For diatom identification, 3 replicate samples each for the planktonic diatom community (250 mL), subtidal sediment samples for the benthic diatom community and glass slides for the epilithic diatom community were collected weekly. Both sides of the glass slides were brushed with a toothbrush (to prevent damaging the diatom valves) and the recovered material was pooled in a single storage 250 mL bottle with filter-sterilized estuarine water (Andersen, 2005).
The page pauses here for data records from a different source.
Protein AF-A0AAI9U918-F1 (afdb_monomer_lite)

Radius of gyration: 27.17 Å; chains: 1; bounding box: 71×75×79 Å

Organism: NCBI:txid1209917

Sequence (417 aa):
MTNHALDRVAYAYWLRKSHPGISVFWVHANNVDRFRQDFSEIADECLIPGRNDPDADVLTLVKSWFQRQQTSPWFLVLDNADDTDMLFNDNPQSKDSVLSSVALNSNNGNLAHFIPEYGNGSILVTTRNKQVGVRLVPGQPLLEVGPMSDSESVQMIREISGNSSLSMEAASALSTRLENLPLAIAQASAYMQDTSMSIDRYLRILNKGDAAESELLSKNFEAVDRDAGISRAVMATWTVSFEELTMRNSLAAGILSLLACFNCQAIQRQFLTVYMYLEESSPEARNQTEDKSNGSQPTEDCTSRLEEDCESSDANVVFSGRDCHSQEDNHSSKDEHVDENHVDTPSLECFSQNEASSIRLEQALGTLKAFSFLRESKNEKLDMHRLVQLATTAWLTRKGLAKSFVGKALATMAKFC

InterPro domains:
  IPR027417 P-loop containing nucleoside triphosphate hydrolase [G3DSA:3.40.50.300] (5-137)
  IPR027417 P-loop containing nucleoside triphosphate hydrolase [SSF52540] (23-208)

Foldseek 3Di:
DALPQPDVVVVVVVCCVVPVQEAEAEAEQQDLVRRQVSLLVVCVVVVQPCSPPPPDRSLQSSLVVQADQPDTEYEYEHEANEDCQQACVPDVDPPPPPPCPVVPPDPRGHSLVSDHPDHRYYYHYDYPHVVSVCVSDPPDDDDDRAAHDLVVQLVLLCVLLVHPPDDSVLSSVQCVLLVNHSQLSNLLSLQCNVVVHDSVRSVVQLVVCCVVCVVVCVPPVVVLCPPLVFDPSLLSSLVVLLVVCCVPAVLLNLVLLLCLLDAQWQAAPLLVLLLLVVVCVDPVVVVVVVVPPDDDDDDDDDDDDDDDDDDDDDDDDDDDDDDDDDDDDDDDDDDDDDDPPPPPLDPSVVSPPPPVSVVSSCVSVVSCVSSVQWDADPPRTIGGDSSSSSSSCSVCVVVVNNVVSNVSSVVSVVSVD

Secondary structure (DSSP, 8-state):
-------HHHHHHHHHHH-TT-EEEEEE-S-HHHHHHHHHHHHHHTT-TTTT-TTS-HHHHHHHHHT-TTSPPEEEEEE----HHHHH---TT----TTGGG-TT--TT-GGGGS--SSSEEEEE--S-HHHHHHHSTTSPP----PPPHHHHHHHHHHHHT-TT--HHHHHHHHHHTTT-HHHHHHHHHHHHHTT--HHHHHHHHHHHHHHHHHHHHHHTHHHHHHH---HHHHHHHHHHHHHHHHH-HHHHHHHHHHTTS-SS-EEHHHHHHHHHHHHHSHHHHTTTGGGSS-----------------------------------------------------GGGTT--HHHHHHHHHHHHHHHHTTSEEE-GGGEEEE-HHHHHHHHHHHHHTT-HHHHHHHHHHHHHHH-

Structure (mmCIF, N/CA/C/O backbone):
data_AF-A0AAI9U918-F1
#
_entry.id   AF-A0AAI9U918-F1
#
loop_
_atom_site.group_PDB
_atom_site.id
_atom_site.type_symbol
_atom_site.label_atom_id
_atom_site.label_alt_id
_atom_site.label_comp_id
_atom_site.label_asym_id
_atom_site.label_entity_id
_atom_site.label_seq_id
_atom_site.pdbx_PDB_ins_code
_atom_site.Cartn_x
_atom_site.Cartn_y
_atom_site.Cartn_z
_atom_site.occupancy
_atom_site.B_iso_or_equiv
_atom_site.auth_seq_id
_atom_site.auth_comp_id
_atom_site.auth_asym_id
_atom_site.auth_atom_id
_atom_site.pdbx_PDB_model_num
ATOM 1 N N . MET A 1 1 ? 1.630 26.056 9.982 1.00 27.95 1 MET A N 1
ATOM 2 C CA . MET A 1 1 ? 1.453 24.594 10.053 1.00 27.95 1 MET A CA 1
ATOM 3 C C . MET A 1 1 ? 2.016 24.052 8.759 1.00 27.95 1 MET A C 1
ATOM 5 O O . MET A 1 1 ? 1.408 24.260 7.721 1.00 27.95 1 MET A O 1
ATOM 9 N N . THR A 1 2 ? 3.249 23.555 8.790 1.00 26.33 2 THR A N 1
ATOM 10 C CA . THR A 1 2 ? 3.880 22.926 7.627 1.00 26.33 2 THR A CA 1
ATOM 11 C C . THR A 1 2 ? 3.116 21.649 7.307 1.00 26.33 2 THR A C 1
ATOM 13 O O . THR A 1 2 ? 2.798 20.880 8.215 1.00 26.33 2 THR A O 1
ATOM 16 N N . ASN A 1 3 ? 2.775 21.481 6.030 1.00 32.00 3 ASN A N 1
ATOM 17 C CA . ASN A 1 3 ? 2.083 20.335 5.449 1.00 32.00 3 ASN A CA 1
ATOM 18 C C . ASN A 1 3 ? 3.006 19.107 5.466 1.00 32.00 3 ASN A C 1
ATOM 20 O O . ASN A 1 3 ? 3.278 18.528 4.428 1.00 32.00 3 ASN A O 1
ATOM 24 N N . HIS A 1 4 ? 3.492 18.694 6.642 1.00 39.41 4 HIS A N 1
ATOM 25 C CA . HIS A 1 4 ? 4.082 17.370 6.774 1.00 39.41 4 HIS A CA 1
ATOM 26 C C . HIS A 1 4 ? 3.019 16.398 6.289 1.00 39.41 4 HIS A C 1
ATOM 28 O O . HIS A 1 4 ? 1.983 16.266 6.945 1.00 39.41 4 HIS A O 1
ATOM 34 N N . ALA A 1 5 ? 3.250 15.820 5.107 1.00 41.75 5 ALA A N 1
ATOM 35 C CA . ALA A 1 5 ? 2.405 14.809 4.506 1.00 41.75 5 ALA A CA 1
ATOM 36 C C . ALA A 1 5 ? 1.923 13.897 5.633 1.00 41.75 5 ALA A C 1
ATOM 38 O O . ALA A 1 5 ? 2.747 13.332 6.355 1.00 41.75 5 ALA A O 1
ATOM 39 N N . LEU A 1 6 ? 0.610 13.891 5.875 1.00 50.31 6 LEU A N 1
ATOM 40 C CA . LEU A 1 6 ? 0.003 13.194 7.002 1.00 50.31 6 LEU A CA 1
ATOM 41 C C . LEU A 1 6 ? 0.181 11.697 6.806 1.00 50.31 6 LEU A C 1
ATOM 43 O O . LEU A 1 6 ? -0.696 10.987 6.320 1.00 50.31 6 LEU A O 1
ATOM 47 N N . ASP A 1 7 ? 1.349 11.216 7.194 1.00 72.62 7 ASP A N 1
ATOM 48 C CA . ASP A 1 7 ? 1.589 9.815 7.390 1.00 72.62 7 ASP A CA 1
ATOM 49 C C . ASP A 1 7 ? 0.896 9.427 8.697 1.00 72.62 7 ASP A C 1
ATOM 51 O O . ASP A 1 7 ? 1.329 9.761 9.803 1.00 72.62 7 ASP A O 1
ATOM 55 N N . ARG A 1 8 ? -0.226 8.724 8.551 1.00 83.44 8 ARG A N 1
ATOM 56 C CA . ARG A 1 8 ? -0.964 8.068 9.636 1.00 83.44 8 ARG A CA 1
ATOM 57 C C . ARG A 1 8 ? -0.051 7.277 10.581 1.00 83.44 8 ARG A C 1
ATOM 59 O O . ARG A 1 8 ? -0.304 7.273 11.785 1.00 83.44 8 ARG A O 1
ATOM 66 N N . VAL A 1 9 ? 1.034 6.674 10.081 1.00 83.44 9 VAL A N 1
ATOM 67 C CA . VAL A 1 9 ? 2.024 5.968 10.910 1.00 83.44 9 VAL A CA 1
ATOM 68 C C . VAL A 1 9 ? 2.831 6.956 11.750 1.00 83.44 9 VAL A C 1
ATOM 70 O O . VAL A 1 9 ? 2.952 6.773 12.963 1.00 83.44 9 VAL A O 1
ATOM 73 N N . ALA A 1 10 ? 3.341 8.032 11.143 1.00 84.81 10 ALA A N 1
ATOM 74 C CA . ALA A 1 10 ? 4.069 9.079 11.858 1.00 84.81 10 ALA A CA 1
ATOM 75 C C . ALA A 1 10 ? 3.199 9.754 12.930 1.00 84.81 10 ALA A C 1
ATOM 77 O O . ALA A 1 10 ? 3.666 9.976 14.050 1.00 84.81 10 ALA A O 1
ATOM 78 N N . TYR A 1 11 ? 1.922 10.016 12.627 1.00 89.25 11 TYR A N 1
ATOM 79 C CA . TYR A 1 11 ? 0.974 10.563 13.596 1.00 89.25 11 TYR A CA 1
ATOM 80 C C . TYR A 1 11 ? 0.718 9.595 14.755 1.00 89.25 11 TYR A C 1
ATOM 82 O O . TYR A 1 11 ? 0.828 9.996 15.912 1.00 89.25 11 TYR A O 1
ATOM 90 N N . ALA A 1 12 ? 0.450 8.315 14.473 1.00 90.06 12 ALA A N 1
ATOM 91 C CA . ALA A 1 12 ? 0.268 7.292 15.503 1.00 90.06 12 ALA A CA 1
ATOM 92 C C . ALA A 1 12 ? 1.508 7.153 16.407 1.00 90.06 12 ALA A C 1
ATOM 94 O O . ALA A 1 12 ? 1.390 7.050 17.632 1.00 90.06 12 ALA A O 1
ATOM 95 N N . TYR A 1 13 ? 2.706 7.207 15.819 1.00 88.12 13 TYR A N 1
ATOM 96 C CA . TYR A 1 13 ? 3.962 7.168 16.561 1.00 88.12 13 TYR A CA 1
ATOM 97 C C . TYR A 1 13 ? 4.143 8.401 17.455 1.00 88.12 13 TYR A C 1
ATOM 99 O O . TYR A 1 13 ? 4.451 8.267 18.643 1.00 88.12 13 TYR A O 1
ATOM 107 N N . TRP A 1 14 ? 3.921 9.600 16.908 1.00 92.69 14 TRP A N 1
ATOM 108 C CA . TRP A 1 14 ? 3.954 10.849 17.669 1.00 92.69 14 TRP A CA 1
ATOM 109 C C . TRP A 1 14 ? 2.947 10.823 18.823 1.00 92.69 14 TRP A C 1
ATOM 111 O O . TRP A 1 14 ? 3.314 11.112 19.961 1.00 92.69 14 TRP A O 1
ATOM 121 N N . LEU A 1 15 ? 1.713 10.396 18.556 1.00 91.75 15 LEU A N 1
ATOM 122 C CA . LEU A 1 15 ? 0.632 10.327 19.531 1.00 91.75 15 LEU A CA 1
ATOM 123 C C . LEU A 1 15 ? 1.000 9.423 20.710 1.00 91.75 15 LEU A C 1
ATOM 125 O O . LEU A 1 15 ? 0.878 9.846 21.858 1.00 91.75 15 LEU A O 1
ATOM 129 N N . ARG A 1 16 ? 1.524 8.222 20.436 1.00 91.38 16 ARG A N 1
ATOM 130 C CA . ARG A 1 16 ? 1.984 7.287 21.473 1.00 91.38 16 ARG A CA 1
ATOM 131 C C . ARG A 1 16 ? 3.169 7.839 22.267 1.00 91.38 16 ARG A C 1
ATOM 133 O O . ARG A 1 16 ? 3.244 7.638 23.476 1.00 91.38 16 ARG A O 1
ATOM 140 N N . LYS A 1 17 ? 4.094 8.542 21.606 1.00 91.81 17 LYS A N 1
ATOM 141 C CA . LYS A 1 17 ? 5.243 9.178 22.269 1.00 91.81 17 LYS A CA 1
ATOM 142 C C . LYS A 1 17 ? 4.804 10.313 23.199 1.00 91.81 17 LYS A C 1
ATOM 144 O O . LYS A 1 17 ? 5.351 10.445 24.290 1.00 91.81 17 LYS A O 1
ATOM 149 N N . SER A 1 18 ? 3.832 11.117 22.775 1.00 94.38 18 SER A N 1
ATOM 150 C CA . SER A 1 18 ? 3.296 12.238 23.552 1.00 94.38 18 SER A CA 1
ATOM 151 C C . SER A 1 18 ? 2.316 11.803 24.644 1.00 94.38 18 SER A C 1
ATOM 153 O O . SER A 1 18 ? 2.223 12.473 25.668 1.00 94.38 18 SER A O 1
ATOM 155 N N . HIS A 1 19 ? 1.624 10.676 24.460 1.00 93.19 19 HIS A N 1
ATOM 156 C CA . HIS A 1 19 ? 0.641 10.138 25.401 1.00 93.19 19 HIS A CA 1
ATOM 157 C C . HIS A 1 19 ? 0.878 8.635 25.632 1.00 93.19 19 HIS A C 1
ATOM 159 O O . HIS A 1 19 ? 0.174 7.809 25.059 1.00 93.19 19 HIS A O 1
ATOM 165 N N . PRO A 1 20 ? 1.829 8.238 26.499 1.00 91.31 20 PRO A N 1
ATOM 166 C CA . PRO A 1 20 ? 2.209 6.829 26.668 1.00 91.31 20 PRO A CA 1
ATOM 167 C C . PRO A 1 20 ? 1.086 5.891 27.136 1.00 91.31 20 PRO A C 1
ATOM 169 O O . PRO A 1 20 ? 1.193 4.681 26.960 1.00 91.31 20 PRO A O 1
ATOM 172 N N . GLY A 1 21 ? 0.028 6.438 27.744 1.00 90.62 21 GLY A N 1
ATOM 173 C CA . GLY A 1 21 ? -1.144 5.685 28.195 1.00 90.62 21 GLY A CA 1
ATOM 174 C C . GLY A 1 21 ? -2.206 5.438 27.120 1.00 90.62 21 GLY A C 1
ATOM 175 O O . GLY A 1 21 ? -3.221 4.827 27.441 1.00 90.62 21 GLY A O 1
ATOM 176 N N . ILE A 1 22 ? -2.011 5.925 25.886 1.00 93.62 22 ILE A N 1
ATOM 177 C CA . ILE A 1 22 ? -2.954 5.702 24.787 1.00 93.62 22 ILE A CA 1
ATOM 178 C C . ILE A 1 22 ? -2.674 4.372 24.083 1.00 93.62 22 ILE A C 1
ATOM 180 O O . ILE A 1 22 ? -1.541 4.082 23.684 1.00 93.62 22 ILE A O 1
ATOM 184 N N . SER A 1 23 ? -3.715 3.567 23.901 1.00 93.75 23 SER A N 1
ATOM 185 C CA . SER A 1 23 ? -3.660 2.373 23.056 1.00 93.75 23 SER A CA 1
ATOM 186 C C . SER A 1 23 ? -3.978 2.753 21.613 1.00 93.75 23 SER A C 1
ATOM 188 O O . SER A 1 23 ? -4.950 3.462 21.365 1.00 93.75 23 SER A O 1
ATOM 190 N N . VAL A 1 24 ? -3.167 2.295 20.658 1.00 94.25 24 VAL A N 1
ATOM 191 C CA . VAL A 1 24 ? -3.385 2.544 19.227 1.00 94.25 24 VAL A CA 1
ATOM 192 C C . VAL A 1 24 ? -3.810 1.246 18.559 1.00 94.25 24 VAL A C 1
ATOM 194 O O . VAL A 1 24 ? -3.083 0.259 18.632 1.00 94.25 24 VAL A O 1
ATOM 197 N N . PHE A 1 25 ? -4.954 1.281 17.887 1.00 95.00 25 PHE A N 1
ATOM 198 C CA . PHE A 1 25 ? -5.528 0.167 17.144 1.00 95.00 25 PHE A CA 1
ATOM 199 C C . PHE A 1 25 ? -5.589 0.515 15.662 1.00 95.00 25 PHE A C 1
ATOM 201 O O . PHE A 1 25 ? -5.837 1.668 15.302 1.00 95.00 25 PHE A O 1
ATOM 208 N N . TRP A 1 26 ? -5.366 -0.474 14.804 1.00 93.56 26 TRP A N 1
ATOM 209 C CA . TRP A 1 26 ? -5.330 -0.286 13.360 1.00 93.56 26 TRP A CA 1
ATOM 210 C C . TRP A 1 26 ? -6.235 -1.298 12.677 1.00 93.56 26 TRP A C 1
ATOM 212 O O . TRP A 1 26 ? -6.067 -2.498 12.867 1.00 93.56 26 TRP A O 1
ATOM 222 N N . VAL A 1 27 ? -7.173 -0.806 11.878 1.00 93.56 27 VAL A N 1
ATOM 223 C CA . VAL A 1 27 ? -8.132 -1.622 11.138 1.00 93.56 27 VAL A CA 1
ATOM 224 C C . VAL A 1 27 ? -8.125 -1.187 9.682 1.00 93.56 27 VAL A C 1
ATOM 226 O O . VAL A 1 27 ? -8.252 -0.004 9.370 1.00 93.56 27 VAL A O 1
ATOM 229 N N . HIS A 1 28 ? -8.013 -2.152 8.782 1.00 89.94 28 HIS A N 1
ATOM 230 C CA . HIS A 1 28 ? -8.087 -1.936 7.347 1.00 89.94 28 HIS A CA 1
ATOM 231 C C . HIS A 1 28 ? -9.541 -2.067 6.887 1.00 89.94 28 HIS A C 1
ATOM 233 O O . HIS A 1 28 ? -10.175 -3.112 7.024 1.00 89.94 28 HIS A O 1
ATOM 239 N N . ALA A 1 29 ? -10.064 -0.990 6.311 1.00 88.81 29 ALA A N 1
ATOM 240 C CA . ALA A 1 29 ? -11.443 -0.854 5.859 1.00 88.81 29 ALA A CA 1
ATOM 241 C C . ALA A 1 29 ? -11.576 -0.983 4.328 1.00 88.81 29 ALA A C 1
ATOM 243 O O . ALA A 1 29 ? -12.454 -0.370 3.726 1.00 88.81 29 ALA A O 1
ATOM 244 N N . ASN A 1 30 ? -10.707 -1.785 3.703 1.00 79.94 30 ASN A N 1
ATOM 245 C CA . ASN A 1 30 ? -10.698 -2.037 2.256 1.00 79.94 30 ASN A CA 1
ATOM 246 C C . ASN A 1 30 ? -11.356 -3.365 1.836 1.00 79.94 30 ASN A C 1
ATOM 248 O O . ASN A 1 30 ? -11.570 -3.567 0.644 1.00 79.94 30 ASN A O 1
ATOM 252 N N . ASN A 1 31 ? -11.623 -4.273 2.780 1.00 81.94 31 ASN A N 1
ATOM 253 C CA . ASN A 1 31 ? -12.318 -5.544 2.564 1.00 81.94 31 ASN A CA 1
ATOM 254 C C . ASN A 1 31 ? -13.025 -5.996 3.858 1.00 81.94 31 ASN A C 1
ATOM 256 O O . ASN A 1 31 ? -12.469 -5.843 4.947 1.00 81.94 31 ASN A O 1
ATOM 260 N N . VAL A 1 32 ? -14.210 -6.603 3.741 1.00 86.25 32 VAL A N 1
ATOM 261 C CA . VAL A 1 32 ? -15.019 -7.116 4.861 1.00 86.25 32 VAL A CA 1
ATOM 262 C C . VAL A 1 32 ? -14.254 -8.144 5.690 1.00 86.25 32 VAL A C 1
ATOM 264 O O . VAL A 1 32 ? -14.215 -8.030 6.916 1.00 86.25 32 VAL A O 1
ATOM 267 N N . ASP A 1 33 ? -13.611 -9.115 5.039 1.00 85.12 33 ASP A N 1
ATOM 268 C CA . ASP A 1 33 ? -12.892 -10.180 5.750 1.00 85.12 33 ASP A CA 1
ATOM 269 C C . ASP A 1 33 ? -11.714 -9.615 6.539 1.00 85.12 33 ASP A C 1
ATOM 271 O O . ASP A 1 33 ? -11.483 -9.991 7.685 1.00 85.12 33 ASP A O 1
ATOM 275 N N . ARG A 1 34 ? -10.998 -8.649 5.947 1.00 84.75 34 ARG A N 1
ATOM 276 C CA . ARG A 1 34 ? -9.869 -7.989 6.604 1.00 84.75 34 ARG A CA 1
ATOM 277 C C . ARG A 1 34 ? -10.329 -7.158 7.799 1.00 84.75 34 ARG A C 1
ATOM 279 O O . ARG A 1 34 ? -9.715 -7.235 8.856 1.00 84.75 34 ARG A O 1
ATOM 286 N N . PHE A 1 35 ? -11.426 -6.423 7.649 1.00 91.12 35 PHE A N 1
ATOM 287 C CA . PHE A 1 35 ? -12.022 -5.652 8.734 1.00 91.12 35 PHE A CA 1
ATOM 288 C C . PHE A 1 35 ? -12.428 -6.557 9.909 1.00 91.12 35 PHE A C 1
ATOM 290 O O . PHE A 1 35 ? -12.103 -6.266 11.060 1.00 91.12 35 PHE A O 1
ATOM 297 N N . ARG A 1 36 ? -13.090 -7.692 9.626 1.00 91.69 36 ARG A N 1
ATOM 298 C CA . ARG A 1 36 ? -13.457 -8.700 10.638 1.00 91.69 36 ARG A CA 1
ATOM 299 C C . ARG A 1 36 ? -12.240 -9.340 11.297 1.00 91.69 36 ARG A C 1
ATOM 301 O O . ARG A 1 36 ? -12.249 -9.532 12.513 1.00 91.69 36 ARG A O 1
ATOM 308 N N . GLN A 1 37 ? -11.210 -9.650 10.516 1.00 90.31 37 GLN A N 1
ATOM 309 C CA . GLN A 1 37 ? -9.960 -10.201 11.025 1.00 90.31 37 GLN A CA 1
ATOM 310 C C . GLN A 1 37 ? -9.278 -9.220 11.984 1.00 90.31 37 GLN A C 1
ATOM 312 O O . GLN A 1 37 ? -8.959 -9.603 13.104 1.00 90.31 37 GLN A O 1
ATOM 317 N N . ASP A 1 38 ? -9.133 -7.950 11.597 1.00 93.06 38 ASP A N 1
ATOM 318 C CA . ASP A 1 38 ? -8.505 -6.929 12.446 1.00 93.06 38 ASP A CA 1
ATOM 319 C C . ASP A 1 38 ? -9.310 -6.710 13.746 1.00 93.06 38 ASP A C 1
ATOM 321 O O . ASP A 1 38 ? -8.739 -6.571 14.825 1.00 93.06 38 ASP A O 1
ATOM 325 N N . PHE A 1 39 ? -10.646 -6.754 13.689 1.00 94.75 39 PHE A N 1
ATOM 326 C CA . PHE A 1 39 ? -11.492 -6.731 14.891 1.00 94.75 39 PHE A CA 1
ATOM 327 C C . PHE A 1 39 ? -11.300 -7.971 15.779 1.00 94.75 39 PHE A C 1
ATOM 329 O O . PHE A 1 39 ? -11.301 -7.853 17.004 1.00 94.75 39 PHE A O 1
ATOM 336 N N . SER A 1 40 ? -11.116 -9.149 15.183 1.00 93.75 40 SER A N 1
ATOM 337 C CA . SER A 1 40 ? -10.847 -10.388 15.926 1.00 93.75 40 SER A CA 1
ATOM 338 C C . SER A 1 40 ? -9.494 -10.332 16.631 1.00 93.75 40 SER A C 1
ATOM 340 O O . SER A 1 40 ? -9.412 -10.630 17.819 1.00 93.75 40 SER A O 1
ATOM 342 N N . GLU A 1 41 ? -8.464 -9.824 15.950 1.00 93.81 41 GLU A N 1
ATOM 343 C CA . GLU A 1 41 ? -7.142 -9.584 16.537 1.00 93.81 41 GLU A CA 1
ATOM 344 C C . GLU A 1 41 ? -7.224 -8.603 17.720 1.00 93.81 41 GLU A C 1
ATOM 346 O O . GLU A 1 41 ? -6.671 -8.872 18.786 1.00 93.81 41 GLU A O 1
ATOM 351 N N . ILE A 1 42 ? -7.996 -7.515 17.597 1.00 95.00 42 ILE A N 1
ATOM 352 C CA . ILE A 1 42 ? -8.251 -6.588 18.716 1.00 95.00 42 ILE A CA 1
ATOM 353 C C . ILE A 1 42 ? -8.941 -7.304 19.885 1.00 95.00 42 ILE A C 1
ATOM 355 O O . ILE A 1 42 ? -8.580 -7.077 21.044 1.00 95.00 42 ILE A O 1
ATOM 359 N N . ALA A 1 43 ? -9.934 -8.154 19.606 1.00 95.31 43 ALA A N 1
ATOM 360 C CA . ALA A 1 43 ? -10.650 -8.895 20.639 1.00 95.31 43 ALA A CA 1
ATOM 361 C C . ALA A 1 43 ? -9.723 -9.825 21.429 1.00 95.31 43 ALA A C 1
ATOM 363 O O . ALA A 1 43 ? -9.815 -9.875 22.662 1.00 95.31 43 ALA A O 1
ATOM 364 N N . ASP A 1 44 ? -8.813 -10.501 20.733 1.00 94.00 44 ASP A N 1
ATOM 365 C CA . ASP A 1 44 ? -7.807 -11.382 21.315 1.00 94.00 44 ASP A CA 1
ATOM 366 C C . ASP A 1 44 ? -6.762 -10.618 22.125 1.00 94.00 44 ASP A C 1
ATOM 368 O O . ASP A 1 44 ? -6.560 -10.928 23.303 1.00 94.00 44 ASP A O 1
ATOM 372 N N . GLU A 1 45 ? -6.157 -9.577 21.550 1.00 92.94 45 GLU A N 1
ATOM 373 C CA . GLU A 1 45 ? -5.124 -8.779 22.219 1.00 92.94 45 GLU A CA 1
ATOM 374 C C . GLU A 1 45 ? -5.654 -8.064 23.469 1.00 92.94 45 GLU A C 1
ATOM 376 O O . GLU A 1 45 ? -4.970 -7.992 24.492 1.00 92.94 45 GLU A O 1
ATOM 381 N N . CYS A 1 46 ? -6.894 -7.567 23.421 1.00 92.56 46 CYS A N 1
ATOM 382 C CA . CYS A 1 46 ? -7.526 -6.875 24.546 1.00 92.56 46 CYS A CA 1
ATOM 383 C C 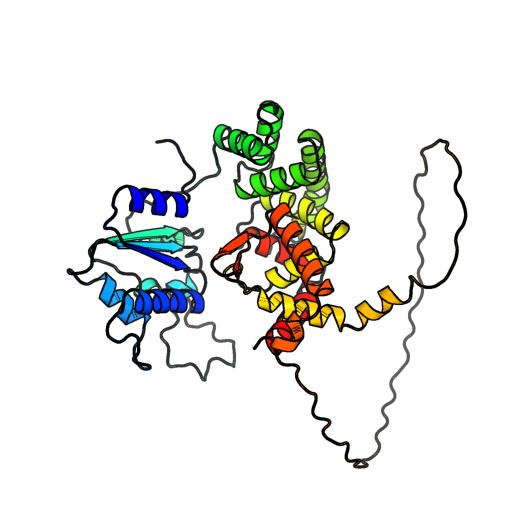. CYS A 1 46 ? -8.221 -7.822 25.533 1.00 92.56 46 CYS A C 1
ATOM 385 O O . CYS A 1 46 ? -8.841 -7.354 26.493 1.00 92.56 46 CYS A O 1
ATOM 387 N N . LEU A 1 47 ? -8.147 -9.139 25.303 1.00 93.44 47 LEU A N 1
ATOM 388 C CA . LEU A 1 47 ? -8.808 -10.171 26.102 1.00 93.44 47 LEU A CA 1
ATOM 389 C C . LEU A 1 47 ? -10.300 -9.874 26.323 1.00 93.44 47 LEU A C 1
ATOM 391 O O . LEU A 1 47 ? -10.832 -10.062 27.423 1.00 93.44 47 LEU A O 1
ATOM 395 N N . ILE A 1 48 ? -10.993 -9.420 25.273 1.00 93.75 48 ILE A N 1
ATOM 396 C CA . ILE A 1 48 ? -12.394 -9.004 25.364 1.00 93.75 48 ILE A CA 1
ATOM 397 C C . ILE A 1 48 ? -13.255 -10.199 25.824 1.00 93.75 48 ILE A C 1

The material from the three glass slides was pooled each week to form one composite sample. The water samples (planktonic and epilithic) were preserved with glutaraldehyde. The sediment samples were collected and processed according to the cover slip method described by Round (1981) and Bate et al. (2004). The sample preparation process for diatom identification was performed according to the method described by Taylor et al. (2007) and Bate et al. (2013).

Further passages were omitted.